Die sogenannte Clankriminalität gehört zu den meistdiskutierten Kriminalitätsfeldern in Deutschland. Womit setzen Sie sich in Ihrer Forschung in diesem Zusammenhang konkret auseinander?

Jens Struck: Die zentrale Frage lautet: Was wird überhaupt – je nach Institution – unter diesem diffusen Begriff 'Clankriminalität' verstanden? Unser Projektteam an der DHPol spricht stattdessen in der Regel von Kriminalität und Kriminalisierung im Kontext großfamiliärer Strukturen. Neben dieser zentralen Frage setzen wir uns mit Handlungsansätzen und Kooperationsformen auseinander, die sich auf dieses Phänomen beziehen. Dies betrifft etwa Ansätze von Polizei und Staatsanwaltschaften oder kommunalen Sozial-, Kontroll- und Aufsichtsbehörden. Aber auch von Akteur:innen aus dem Bildungswesen, der Zivilgesellschaft sowie von Rechtsanwält:innen. 
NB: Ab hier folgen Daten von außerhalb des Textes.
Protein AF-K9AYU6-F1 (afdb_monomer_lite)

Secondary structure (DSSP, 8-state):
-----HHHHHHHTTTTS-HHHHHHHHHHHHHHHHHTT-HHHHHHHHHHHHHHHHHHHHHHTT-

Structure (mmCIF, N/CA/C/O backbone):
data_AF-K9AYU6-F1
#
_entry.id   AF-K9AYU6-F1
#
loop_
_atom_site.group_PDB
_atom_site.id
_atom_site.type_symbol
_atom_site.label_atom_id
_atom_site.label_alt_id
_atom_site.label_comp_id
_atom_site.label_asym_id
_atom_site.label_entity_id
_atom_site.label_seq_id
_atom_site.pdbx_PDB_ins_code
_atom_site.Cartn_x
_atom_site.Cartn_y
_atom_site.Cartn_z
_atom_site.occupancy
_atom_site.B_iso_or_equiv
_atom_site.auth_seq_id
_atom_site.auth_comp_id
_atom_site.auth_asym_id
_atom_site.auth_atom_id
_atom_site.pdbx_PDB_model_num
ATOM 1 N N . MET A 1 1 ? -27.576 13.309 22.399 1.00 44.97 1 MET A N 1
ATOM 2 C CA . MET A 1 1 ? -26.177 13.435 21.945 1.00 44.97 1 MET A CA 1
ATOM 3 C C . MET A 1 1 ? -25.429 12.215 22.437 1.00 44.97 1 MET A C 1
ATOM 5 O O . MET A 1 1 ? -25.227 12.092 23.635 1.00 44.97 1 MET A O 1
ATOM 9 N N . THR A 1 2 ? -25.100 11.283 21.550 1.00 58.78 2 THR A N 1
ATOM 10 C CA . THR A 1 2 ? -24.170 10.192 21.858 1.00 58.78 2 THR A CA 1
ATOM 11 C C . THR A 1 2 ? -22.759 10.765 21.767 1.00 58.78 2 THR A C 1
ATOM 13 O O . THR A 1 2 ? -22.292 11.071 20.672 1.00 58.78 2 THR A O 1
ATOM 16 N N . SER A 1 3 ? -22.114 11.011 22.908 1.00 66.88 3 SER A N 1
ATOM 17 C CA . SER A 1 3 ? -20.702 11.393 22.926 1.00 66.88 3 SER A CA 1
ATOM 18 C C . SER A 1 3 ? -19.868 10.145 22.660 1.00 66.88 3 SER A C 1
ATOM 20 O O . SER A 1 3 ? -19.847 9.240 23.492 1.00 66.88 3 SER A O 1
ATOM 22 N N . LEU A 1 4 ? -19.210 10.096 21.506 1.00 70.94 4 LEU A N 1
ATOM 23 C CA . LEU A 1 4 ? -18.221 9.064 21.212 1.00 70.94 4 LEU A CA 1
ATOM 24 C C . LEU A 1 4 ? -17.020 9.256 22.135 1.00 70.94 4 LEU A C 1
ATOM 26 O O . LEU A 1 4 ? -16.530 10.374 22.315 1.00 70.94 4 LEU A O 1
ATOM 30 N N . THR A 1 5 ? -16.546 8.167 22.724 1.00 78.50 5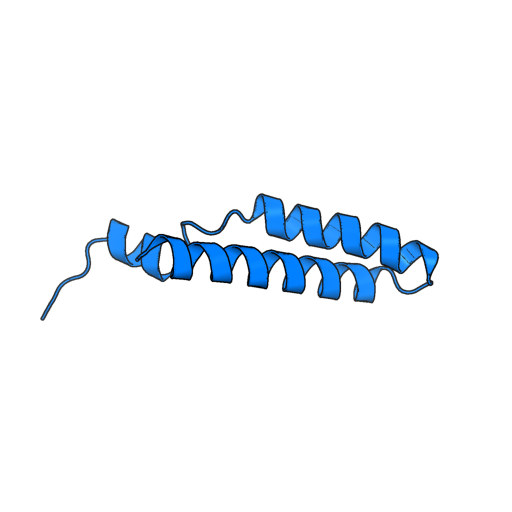 THR A N 1
ATOM 31 C CA . THR A 1 5 ? -15.295 8.187 23.481 1.00 78.50 5 THR A CA 1
ATOM 32 C C . THR A 1 5 ? -14.111 8.384 22.524 1.00 78.50 5 THR A C 1
ATOM 34 O O . THR A 1 5 ? -14.176 8.003 21.354 1.00 78.50 5 THR A O 1
ATOM 37 N N . ASN A 1 6 ? -12.991 8.944 23.002 1.00 75.38 6 ASN A N 1
ATOM 38 C CA . ASN A 1 6 ? -11.779 9.106 22.177 1.00 75.38 6 ASN A CA 1
ATOM 39 C C . ASN A 1 6 ? -11.329 7.780 21.537 1.00 75.38 6 ASN A C 1
ATOM 41 O O . ASN A 1 6 ? -10.825 7.777 20.419 1.00 75.38 6 ASN A O 1
ATOM 45 N N . ALA A 1 7 ? -11.545 6.654 22.222 1.00 69.44 7 ALA A N 1
ATOM 46 C CA . ALA A 1 7 ? -11.232 5.326 21.707 1.00 69.44 7 ALA A CA 1
ATOM 47 C C . ALA A 1 7 ? -12.104 4.948 20.497 1.00 69.44 7 ALA A C 1
ATOM 49 O O . ALA A 1 7 ? -11.575 4.483 19.491 1.00 69.44 7 ALA A O 1
ATOM 50 N N . GLU A 1 8 ? -13.411 5.205 20.553 1.00 70.31 8 GLU A N 1
ATOM 51 C CA . GLU A 1 8 ? -14.333 4.952 19.436 1.00 70.31 8 GLU A CA 1
ATOM 52 C C . GLU A 1 8 ? -14.063 5.895 18.260 1.00 70.31 8 GLU A C 1
ATOM 54 O O . GLU A 1 8 ? -14.072 5.475 17.107 1.00 70.31 8 GLU A O 1
ATOM 59 N N . MET A 1 9 ? -13.718 7.155 18.537 1.00 69.50 9 MET A N 1
ATOM 60 C CA . MET A 1 9 ? -13.282 8.104 17.508 1.00 69.50 9 MET A CA 1
ATOM 61 C C . MET A 1 9 ? -12.005 7.641 16.794 1.00 69.50 9 MET A C 1
ATOM 63 O O . MET A 1 9 ? -11.899 7.755 15.573 1.00 69.50 9 MET A O 1
ATOM 67 N N . ILE A 1 10 ? -11.037 7.094 17.533 1.00 67.94 10 ILE A N 1
ATOM 68 C CA . ILE A 1 10 ? -9.796 6.549 16.965 1.00 67.94 10 ILE A CA 1
ATOM 69 C C . ILE A 1 10 ? -10.090 5.281 16.159 1.00 67.94 10 ILE A C 1
ATOM 71 O O . ILE A 1 10 ? -9.512 5.085 15.094 1.00 67.94 10 ILE A O 1
ATOM 75 N N . GLN A 1 11 ? -11.022 4.442 16.608 1.00 66.81 11 GLN A N 1
ATOM 76 C CA . GLN A 1 11 ? -11.438 3.259 15.855 1.00 66.81 11 GLN A CA 1
ATOM 77 C C . GLN A 1 11 ? -12.121 3.629 14.533 1.00 66.81 11 GLN A C 1
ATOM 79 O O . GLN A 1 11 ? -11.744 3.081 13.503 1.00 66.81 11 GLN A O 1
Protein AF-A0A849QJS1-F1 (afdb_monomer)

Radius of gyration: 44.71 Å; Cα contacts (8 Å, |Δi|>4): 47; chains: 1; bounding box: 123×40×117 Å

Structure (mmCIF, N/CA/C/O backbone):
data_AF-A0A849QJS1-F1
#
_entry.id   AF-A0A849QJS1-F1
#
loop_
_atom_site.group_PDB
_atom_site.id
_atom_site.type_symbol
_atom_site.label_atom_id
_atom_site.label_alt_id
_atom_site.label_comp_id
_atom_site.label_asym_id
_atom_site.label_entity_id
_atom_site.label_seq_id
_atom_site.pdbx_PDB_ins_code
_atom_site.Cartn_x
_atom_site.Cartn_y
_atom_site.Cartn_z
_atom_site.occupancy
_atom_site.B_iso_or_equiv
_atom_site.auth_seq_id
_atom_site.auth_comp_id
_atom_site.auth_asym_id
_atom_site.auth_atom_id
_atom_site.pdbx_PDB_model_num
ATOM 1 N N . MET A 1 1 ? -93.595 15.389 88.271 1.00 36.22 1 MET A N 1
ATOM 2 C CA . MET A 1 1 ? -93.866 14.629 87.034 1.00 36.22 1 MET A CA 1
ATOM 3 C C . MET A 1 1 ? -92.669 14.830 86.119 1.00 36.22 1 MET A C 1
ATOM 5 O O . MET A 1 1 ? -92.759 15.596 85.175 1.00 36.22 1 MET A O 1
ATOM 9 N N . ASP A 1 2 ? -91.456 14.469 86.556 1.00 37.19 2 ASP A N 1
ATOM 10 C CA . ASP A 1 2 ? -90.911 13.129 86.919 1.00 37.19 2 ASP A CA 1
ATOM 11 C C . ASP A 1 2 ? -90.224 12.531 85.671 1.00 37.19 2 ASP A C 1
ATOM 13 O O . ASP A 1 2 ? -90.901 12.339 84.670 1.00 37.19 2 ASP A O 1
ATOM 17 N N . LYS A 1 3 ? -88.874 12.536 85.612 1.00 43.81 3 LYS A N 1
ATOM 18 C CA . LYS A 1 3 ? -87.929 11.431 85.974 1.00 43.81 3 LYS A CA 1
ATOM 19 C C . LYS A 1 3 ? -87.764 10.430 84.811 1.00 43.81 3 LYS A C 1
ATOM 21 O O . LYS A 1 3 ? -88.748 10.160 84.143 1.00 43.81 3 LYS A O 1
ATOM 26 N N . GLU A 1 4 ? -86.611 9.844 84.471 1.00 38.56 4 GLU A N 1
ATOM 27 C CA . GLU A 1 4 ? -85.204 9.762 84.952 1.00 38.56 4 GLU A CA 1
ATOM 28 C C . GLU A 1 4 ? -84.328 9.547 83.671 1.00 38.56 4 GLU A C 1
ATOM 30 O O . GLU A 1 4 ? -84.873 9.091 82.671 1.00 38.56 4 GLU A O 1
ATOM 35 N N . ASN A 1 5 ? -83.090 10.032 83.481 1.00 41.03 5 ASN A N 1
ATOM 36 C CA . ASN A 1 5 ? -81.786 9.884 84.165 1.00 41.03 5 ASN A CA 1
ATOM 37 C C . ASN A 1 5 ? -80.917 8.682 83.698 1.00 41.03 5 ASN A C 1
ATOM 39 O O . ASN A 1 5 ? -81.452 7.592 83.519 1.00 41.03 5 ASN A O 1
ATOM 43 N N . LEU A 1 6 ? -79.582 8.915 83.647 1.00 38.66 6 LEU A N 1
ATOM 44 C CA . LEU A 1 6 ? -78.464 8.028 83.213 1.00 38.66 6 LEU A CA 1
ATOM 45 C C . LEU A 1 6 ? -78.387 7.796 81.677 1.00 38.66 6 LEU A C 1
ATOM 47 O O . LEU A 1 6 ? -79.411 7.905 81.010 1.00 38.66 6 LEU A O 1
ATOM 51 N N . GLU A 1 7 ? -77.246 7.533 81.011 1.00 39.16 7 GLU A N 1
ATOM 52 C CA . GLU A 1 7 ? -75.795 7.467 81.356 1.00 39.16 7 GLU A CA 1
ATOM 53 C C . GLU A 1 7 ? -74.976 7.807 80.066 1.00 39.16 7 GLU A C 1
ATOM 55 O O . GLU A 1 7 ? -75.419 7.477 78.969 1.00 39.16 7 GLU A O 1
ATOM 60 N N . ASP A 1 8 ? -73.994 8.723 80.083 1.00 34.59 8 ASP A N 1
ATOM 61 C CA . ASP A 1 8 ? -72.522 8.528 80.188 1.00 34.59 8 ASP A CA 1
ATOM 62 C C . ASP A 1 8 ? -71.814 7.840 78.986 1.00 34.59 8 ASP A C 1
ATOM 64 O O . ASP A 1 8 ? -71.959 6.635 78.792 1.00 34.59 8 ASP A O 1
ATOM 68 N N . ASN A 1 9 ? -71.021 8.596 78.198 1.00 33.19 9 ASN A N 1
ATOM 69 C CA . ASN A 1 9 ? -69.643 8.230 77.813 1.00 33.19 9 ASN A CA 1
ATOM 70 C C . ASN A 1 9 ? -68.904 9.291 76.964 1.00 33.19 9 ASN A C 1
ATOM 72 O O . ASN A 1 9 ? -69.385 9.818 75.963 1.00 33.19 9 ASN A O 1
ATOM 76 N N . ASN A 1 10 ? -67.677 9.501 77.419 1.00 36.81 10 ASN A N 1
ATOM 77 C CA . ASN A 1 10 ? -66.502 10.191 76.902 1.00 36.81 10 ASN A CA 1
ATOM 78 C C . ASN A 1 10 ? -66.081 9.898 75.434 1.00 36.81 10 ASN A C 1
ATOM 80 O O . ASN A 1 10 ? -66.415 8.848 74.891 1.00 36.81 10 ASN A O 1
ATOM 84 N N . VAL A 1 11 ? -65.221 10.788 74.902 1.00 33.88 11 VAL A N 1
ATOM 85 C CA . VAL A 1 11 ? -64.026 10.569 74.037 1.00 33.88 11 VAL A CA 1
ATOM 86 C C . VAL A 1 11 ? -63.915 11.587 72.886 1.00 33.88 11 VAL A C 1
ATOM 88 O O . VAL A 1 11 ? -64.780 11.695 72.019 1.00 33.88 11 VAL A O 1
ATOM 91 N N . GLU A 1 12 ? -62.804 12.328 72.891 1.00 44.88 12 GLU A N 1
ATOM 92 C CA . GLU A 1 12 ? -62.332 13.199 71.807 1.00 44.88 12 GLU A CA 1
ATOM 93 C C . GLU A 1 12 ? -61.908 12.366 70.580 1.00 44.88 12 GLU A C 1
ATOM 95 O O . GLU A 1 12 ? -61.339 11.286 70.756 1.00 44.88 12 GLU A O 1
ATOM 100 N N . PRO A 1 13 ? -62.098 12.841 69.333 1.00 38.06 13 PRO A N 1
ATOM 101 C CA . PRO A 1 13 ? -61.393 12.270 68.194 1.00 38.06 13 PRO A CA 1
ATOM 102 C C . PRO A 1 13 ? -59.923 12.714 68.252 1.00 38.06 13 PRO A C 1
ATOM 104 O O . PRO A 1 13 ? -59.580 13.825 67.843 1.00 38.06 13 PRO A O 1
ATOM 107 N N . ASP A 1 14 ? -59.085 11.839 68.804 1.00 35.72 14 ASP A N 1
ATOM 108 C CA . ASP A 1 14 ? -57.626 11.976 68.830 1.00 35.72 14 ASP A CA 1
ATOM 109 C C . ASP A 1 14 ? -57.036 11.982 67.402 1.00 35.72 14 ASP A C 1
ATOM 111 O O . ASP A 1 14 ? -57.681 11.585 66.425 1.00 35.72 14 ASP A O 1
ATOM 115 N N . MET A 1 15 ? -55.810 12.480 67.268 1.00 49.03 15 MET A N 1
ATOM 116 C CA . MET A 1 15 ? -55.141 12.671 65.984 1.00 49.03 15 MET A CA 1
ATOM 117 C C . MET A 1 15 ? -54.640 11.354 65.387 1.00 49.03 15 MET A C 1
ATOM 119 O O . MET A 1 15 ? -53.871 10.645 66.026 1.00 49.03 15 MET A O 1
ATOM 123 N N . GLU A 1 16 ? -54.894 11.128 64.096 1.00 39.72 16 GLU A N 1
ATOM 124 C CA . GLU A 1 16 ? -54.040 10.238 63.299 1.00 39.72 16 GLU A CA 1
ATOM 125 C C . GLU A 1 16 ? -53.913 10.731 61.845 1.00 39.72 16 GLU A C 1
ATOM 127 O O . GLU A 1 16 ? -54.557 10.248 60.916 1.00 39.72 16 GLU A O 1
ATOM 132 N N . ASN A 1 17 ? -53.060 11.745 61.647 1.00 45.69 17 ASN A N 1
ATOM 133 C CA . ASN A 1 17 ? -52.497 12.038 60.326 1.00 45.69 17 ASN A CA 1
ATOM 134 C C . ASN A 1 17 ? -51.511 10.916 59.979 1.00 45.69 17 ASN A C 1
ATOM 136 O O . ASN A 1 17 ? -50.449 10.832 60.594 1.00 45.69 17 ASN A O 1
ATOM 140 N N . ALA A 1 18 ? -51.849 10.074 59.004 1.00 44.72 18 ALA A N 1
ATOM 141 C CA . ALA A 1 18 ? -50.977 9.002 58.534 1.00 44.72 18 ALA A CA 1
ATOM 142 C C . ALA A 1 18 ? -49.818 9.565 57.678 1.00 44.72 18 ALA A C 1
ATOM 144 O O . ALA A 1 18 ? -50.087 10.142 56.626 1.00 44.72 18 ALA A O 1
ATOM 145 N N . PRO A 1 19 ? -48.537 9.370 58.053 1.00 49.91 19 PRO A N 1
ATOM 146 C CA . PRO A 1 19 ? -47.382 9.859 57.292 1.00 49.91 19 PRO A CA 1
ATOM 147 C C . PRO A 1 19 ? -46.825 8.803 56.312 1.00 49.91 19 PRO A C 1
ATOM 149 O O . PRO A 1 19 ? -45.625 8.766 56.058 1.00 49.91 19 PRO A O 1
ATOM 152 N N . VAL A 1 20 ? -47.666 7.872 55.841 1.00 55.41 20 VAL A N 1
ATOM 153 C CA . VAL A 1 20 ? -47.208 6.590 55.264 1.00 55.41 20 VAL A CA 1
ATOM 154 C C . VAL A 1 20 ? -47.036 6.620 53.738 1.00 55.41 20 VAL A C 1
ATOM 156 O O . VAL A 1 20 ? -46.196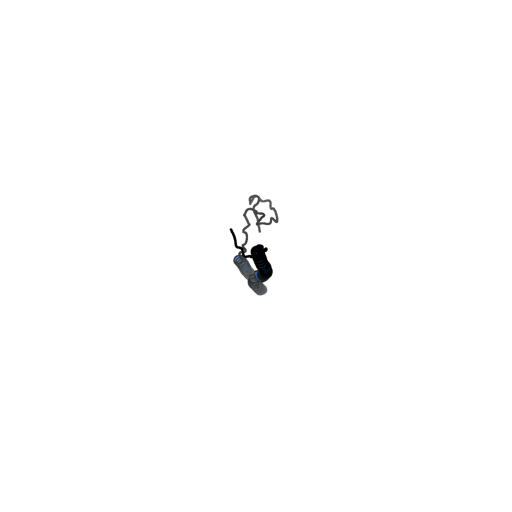 5.889 53.232 1.00 55.41 20 VAL A O 1
ATOM 159 N N . ASP A 1 21 ? -47.784 7.451 53.006 1.00 55.84 21 ASP A N 1
ATOM 160 C CA . ASP A 1 21 ? -47.751 7.466 51.526 1.00 55.84 21 ASP A CA 1
ATOM 161 C C . ASP A 1 21 ? -46.499 8.185 50.981 1.00 55.84 21 ASP A C 1
ATOM 163 O O . ASP A 1 21 ? -45.741 7.633 50.187 1.00 55.84 21 ASP A O 1
ATOM 167 N N . GLU A 1 22 ? -46.236 9.397 51.479 1.00 54.06 22 GLU A N 1
ATOM 168 C CA . GLU A 1 22 ? -45.175 10.292 50.983 1.00 54.06 22 GLU A CA 1
ATOM 169 C C . GLU A 1 22 ? -43.770 9.681 51.172 1.00 54.06 22 GLU A C 1
ATOM 171 O O . GLU A 1 22 ? -42.932 9.741 50.276 1.00 54.06 22 GLU A O 1
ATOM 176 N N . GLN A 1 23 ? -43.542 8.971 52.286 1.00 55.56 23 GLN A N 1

Hierfür haben wir seit 2021 über 60 Personen interviewt sowie Gruppendiskussionen veranstaltet. Zudem haben wir im Rahmen einer Forschungssynthese, also einer systematischen Überblicksstudie, 104 Publikationen zu sogenannter Clankriminalität ausgewertet. Darüber hinaus haben wir uns angeschaut, wie der Begriff medial und politisch verwendet wird.

Was sind zentrale Erkenntnisse Ihrer Forschung?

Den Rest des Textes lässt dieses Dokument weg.